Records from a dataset

--

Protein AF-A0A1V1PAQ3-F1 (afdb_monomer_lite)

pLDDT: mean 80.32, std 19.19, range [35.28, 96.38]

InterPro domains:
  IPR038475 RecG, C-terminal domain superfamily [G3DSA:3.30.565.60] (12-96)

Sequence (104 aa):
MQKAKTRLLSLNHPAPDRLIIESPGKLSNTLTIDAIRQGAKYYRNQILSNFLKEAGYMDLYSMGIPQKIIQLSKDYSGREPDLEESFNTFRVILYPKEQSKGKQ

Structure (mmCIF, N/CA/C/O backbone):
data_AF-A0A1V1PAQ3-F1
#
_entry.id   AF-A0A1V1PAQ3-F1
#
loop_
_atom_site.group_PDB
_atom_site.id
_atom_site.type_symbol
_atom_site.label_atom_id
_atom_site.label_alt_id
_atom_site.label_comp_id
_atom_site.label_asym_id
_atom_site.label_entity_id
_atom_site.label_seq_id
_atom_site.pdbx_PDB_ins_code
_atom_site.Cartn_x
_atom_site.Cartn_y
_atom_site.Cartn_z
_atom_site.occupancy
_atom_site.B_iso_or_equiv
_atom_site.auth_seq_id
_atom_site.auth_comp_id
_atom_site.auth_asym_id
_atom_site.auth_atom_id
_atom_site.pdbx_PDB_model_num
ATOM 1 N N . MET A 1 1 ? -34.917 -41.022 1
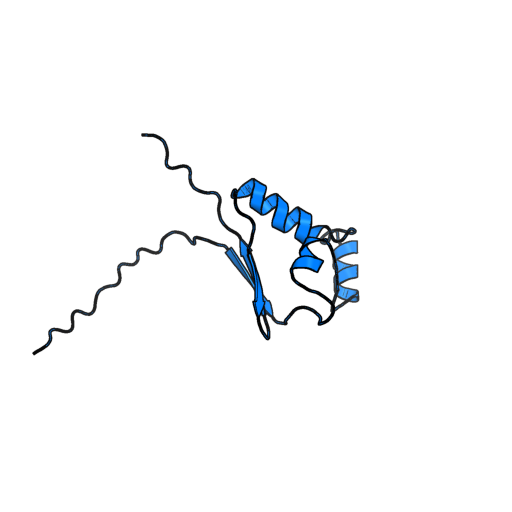3.565 1.00 39.25 1 MET A N 1
ATOM 2 C CA . MET A 1 1 ? -33.502 -40.601 13.516 1.00 39.25 1 MET A CA 1
ATOM 3 C C . MET A 1 1 ? -33.397 -39.316 12.701 1.00 39.25 1 MET A C 1
ATOM 5 O O . MET A 1 1 ? -33.955 -39.261 11.621 1.00 39.25 1 MET A O 1
ATOM 9 N N . GLN A 1 2 ? -32.778 -38.296 13.304 1.00 36.66 2 GLN A N 1
ATOM 10 C CA . GLN A 1 2 ? -32.286 -37.013 12.764 1.00 36.66 2 GLN A CA 1
ATOM 11 C C . GLN A 1 2 ? -33.228 -36.150 11.895 1.00 36.66 2 GLN A C 1
ATOM 13 O O . GLN A 1 2 ? -33.307 -36.267 10.679 1.00 36.66 2 GLN A O 1
ATOM 18 N N . LYS A 1 3 ? -33.874 -35.183 12.565 1.00 36.03 3 LYS A N 1
ATOM 19 C CA . LYS A 1 3 ? -34.492 -33.998 11.957 1.00 36.03 3 LYS A CA 1
ATOM 20 C C . LYS A 1 3 ? -33.381 -33.104 11.393 1.00 36.03 3 LYS A C 1
ATOM 22 O O . LYS A 1 3 ? -32.580 -32.579 12.168 1.00 36.03 3 LYS A O 1
ATOM 27 N N . ALA A 1 4 ? -33.353 -32.911 10.076 1.00 37.50 4 ALA A N 1
ATOM 28 C CA . ALA A 1 4 ? -32.503 -31.929 9.411 1.00 37.50 4 ALA A CA 1
ATOM 29 C C . ALA A 1 4 ? -32.950 -30.519 9.817 1.00 37.50 4 ALA A C 1
ATOM 31 O O . ALA A 1 4 ? -33.845 -29.910 9.237 1.00 37.50 4 ALA A O 1
ATOM 32 N N . LYS A 1 5 ? -32.339 -30.019 10.889 1.00 41.25 5 LYS A N 1
ATOM 33 C CA . LYS A 1 5 ? -32.447 -28.640 11.347 1.00 41.25 5 LYS A CA 1
ATOM 34 C C . LYS A 1 5 ? -31.527 -27.807 10.453 1.00 41.25 5 LYS A C 1
ATOM 36 O O . LYS A 1 5 ? -30.461 -27.378 10.889 1.00 41.25 5 LYS A O 1
ATOM 41 N N .
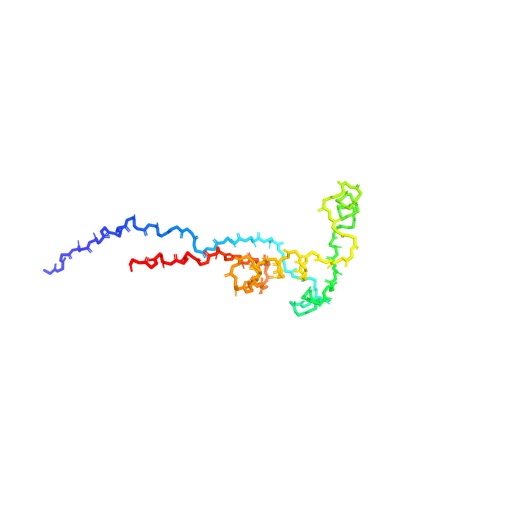 THR A 1 6 ? -31.912 -27.634 9.189 1.00 40.88 6 THR A N 1
ATOM 42 C CA . THR A 1 6 ? -31.263 -26.682 8.283 1.00 40.88 6 THR A CA 1
ATOM 43 C C . THR A 1 6 ? -31.562 -25.298 8.834 1.00 40.88 6 THR A C 1
ATOM 45 O O . THR A 1 6 ? -32.622 -24.721 8.601 1.00 40.88 6 THR A O 1
ATOM 48 N N . ARG A 1 7 ? -30.653 -24.828 9.693 1.00 37.16 7 ARG A N 1
ATOM 49 C CA . ARG A 1 7 ? -30.632 -23.469 10.212 1.00 37.16 7 ARG A CA 1
ATOM 50 C C . ARG A 1 7 ? -30.719 -22.535 9.011 1.00 37.16 7 ARG A C 1
ATOM 52 O O . ARG A 1 7 ? -29.773 -22.435 8.238 1.00 37.16 7 ARG A O 1
ATOM 59 N N . LEU A 1 8 ? -31.842 -21.829 8.919 1.00 40.91 8 LEU A N 1
ATOM 60 C CA . LEU A 1 8 ? -31.862 -20.430 8.524 1.00 40.91 8 LEU A CA 1
ATOM 61 C C . LEU A 1 8 ? -30.706 -19.744 9.262 1.00 40.91 8 LEU A C 1
ATOM 63 O O . LEU A 1 8 ? -30.820 -19.402 10.440 1.00 40.91 8 LEU A O 1
ATOM 67 N N . LEU A 1 9 ? -29.556 -19.634 8.600 1.00 41.50 9 LEU A N 1
ATOM 68 C CA . LEU A 1 9 ? -28.534 -18.676 8.975 1.00 41.50 9 LEU A CA 1
ATOM 69 C C . LEU A 1 9 ? -29.148 -17.325 8.648 1.00 41.50 9 LEU A C 1
ATOM 71 O O . LEU A 1 9 ? -29.166 -16.885 7.503 1.00 41.50 9 LEU A O 1
ATOM 75 N N . SER A 1 10 ? -29.763 -16.761 9.684 1.00 35.28 10 SER A N 1
ATOM 76 C CA . SER A 1 10 ? -30.139 -15.366 9.800 1.00 35.28 10 SER A CA 1
ATOM 77 C C . SER A 1 10 ? -29.196 -14.504 8.974 1.00 35.28 10 SER A C 1
ATOM 79 O O . SER A 1 10 ? -27.989 -14.488 9.234 1.00 35.28 10 SER A O 1
ATOM 81 N N . LEU A 1 11 ? -29.769 -13.788 8.013 1.00 40.81 11 LEU A N 1
ATOM 82 C CA . LEU A 1 11 ? -29.166 -12.674 7.298 1.00 40.81 11 LEU A CA 1
ATOM 83 C C . LEU A 1 11 ? -28.899 -11.518 8.289 1.00 40.81 11 LEU A C 1
ATOM 85 O O . LEU A 1 11 ? -29.440 -10.429 8.177 1.00 40.81 11 LEU A O 1
ATOM 89 N N . ASN A 1 12 ? -28.072 -11.768 9.300 1.00 41.97 12 ASN A N 1
ATOM 90 C CA . ASN A 1 12 ? -27.357 -10.737 10.023 1.00 41.97 12 ASN A CA 1
ATOM 91 C C . ASN A 1 12 ? -26.058 -10.577 9.247 1.00 41.97 12 ASN A C 1
ATOM 93 O O . ASN A 1 12 ? -25.065 -11.214 9.587 1.00 41.97 12 ASN A O 1
ATOM 97 N N . HIS A 1 13 ? -26.073 -9.816 8.153 1.00 42.50 13 HIS A N 1
ATOM 98 C CA . HIS A 1 13 ? -24.818 -9.297 7.631 1.00 42.50 13 HIS A CA 1
ATOM 99 C C . HIS A 1 13 ? -24.487 -8.105 8.537 1.00 42.50 13 HIS A C 1
ATOM 101 O O . HIS A 1 13 ? -25.137 -7.065 8.397 1.00 42.50 13 HIS A O 1
ATOM 107 N N . PRO A 1 14 ? -23.587 -8.233 9.536 1.00 52.47 14 PRO A N 1
ATOM 108 C CA . PRO A 1 14 ? -23.027 -7.035 10.139 1.00 52.47 14 PRO A CA 1
ATOM 109 C C . PRO A 1 14 ? -22.480 -6.176 8.995 1.00 52.47 14 PRO A C 1
ATOM 111 O O . PRO A 1 14 ? -22.014 -6.712 7.986 1.00 52.47 14 PRO A O 1
ATOM 114 N N . ALA A 1 15 ? -22.590 -4.853 9.113 1.00 58.38 15 ALA A N 1
ATOM 115 C CA . ALA A 1 15 ? -21.958 -3.954 8.154 1.00 58.38 15 ALA A CA 1
ATOM 116 C C . ALA A 1 15 ? -20.500 -4.406 7.924 1.00 58.38 15 ALA A C 1
ATOM 118 O O . ALA A 1 15 ? -19.870 -4.841 8.895 1.00 58.38 15 ALA A O 1
ATOM 119 N N . PRO A 1 16 ? -19.982 -4.363 6.681 1.00 65.69 16 PRO A N 1
ATOM 120 C CA . PRO A 1 16 ? -18.647 -4.870 6.388 1.00 65.69 16 PRO A CA 1
ATOM 121 C C . PRO A 1 16 ? -17.630 -4.250 7.352 1.00 65.69 16 PRO A C 1
ATOM 123 O O . PRO A 1 16 ? -17.533 -3.030 7.477 1.00 65.69 16 PRO A O 1
ATOM 126 N N . ASP A 1 17 ? -16.904 -5.108 8.068 1.00 84.88 17 ASP A N 1
ATOM 127 C CA . ASP A 1 17 ? -15.995 -4.746 9.160 1.00 84.88 17 ASP A CA 1
ATOM 128 C C . ASP A 1 17 ? -14.625 -4.260 8.663 1.00 84.88 17 ASP A C 1
ATOM 130 O O . ASP A 1 17 ? -13.756 -3.910 9.460 1.00 84.88 17 ASP A O 1
ATOM 134 N N . ARG A 1 18 ? -14.429 -4.250 7.341 1.00 87.75 18 ARG A N 1
ATOM 135 C CA . ARG A 1 18 ? -13.194 -3.868 6.651 1.00 87.75 18 ARG A CA 1
ATOM 136 C C . ARG A 1 18 ? -13.425 -3.678 5.154 1.00 87.75 18 ARG A C 1
ATOM 138 O O . ARG A 1 18 ? -14.326 -4.280 4.571 1.00 87.75 18 ARG A O 1
ATOM 145 N N . LEU A 1 19 ? -12.552 -2.897 4.528 1.00 91.75 19 LEU A N 1
ATOM 146 C CA . LEU A 1 19 ? -12.394 -2.806 3.079 1.00 91.75 19 LEU A CA 1
ATOM 147 C C . LEU A 1 19 ? -11.129 -3.568 2.675 1.00 91.75 19 LEU A C 1
ATOM 149 O O . LEU A 1 19 ? -10.048 -3.272 3.178 1.00 91.75 19 LEU A O 1
ATOM 153 N N . ILE A 1 20 ? -11.261 -4.535 1.765 1.00 92.56 20 ILE A N 1
ATOM 154 C CA . ILE A 1 20 ? -10.141 -5.339 1.262 1.00 92.56 20 ILE A CA 1
ATOM 155 C C . ILE A 1 20 ? -9.887 -4.965 -0.195 1.00 92.56 20 ILE A C 1
ATOM 157 O O . ILE A 1 20 ? -10.777 -
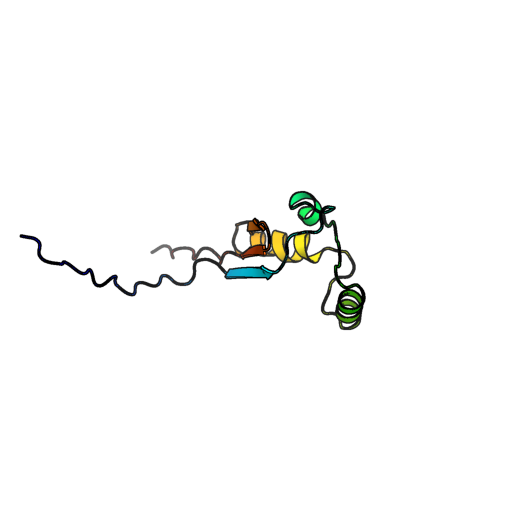5.083 -1.035 1.00 92.56 20 ILE A O 1
ATOM 161 N N . ILE A 1 21 ? -8.661 -4.543 -0.491 1.00 94.19 21 ILE A N 1
ATOM 162 C CA . ILE A 1 21 ? -8.182 -4.286 -1.848 1.00 94.19 21 ILE A CA 1
ATOM 163 C C . ILE A 1 21 ? -7.180 -5.385 -2.190 1.00 94.19 21 ILE A C 1
ATOM 165 O O . ILE A 1 21 ? -6.078 -5.410 -1.644 1.00 94.19 21 ILE A O 1
ATOM 169 N N . GLU A 1 22 ? -7.563 -6.298 -3.082 1.00 94.25 22 GLU A N 1
ATOM 170 C CA . GLU A 1 22 ? -6.700 -7.378 -3.562 1.00 94.25 22 GLU A CA 1
ATOM 171 C C . GLU A 1 22 ? -6.180 -7.050 -4.964 1.00 94.25 22 GLU A C 1
ATOM 173 O O . GLU A 1 22 ? -6.949 -6.872 -5.907 1.00 94.25 22 GLU A O 1
ATOM 178 N N . SER A 1 23 ? -4.859 -6.954 -5.096 1.00 91.50 23 SER A N 1
ATOM 179 C CA . SER A 1 23 ? -4.180 -6.763 -6.375 1.00 91.50 23 SER A CA 1
ATOM 180 C C . SER A 1 23 ? -3.512 -8.065 -6.821 1.00 91.50 23 SER A C 1
ATOM 182 O O . SER A 1 23 ? -2.810 -8.688 -6.016 1.00 91.50 23 SER A O 1
ATOM 184 N N . PRO A 1 24 ? -3.672 -8.476 -8.092 1.00 92.81 24 PRO A N 1
ATOM 185 C CA . PRO A 1 24 ? -2.974 -9.638 -8.619 1.00 92.81 24 PRO A CA 1
ATOM 186 C C . PRO A 1 24 ? -1.466 -9.374 -8.733 1.00 92.81 24 PRO A C 1
ATOM 188 O O . PRO A 1 24 ? -1.020 -8.286 -9.107 1.00 92.81 24 PRO A O 1
ATOM 191 N N . GLY A 1 25 ? -0.683 -10.412 -8.451 1.00 88.19 25 GLY A N 1
ATOM 192 C CA . GLY A 1 25 ? 0.774 -10.393 -8.415 1.00 88.19 25 GLY A CA 1
ATOM 193 C C . GLY A 1 25 ? 1.343 -10.118 -7.019 1.00 88.19 25 GLY A C 1
ATOM 194 O O . GLY A 1 25 ? 0.836 -9.294 -6.260 1.00 88.19 25 GLY A O 1
ATOM 195 N N . LYS A 1 26 ? 2.443 -10.803 -6.697 1.00 86.94 26 LYS A N 1
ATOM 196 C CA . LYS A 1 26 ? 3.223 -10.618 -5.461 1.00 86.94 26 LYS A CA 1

--

#### WORK ORDER
From the records above, quote only the lines running from the line with "ATOM 147 C C" to the line with "ATOM 153 N N", both lines included.

#### TASK OUTPUT
ATOM 147 C C . LEU A 1 19 ? -11.129 -3.568 2.675 1.00 91.75 19 LEU A C 1
ATOM 149 O O . LEU A 1 19 ? -10.048 -3.272 3.178 1.00 91.75 19 LEU A O 1
ATOM 153 N N . ILE A 1 20 ? -11.261 -4.535 1.765 1.00 92.56 20 ILE A N 1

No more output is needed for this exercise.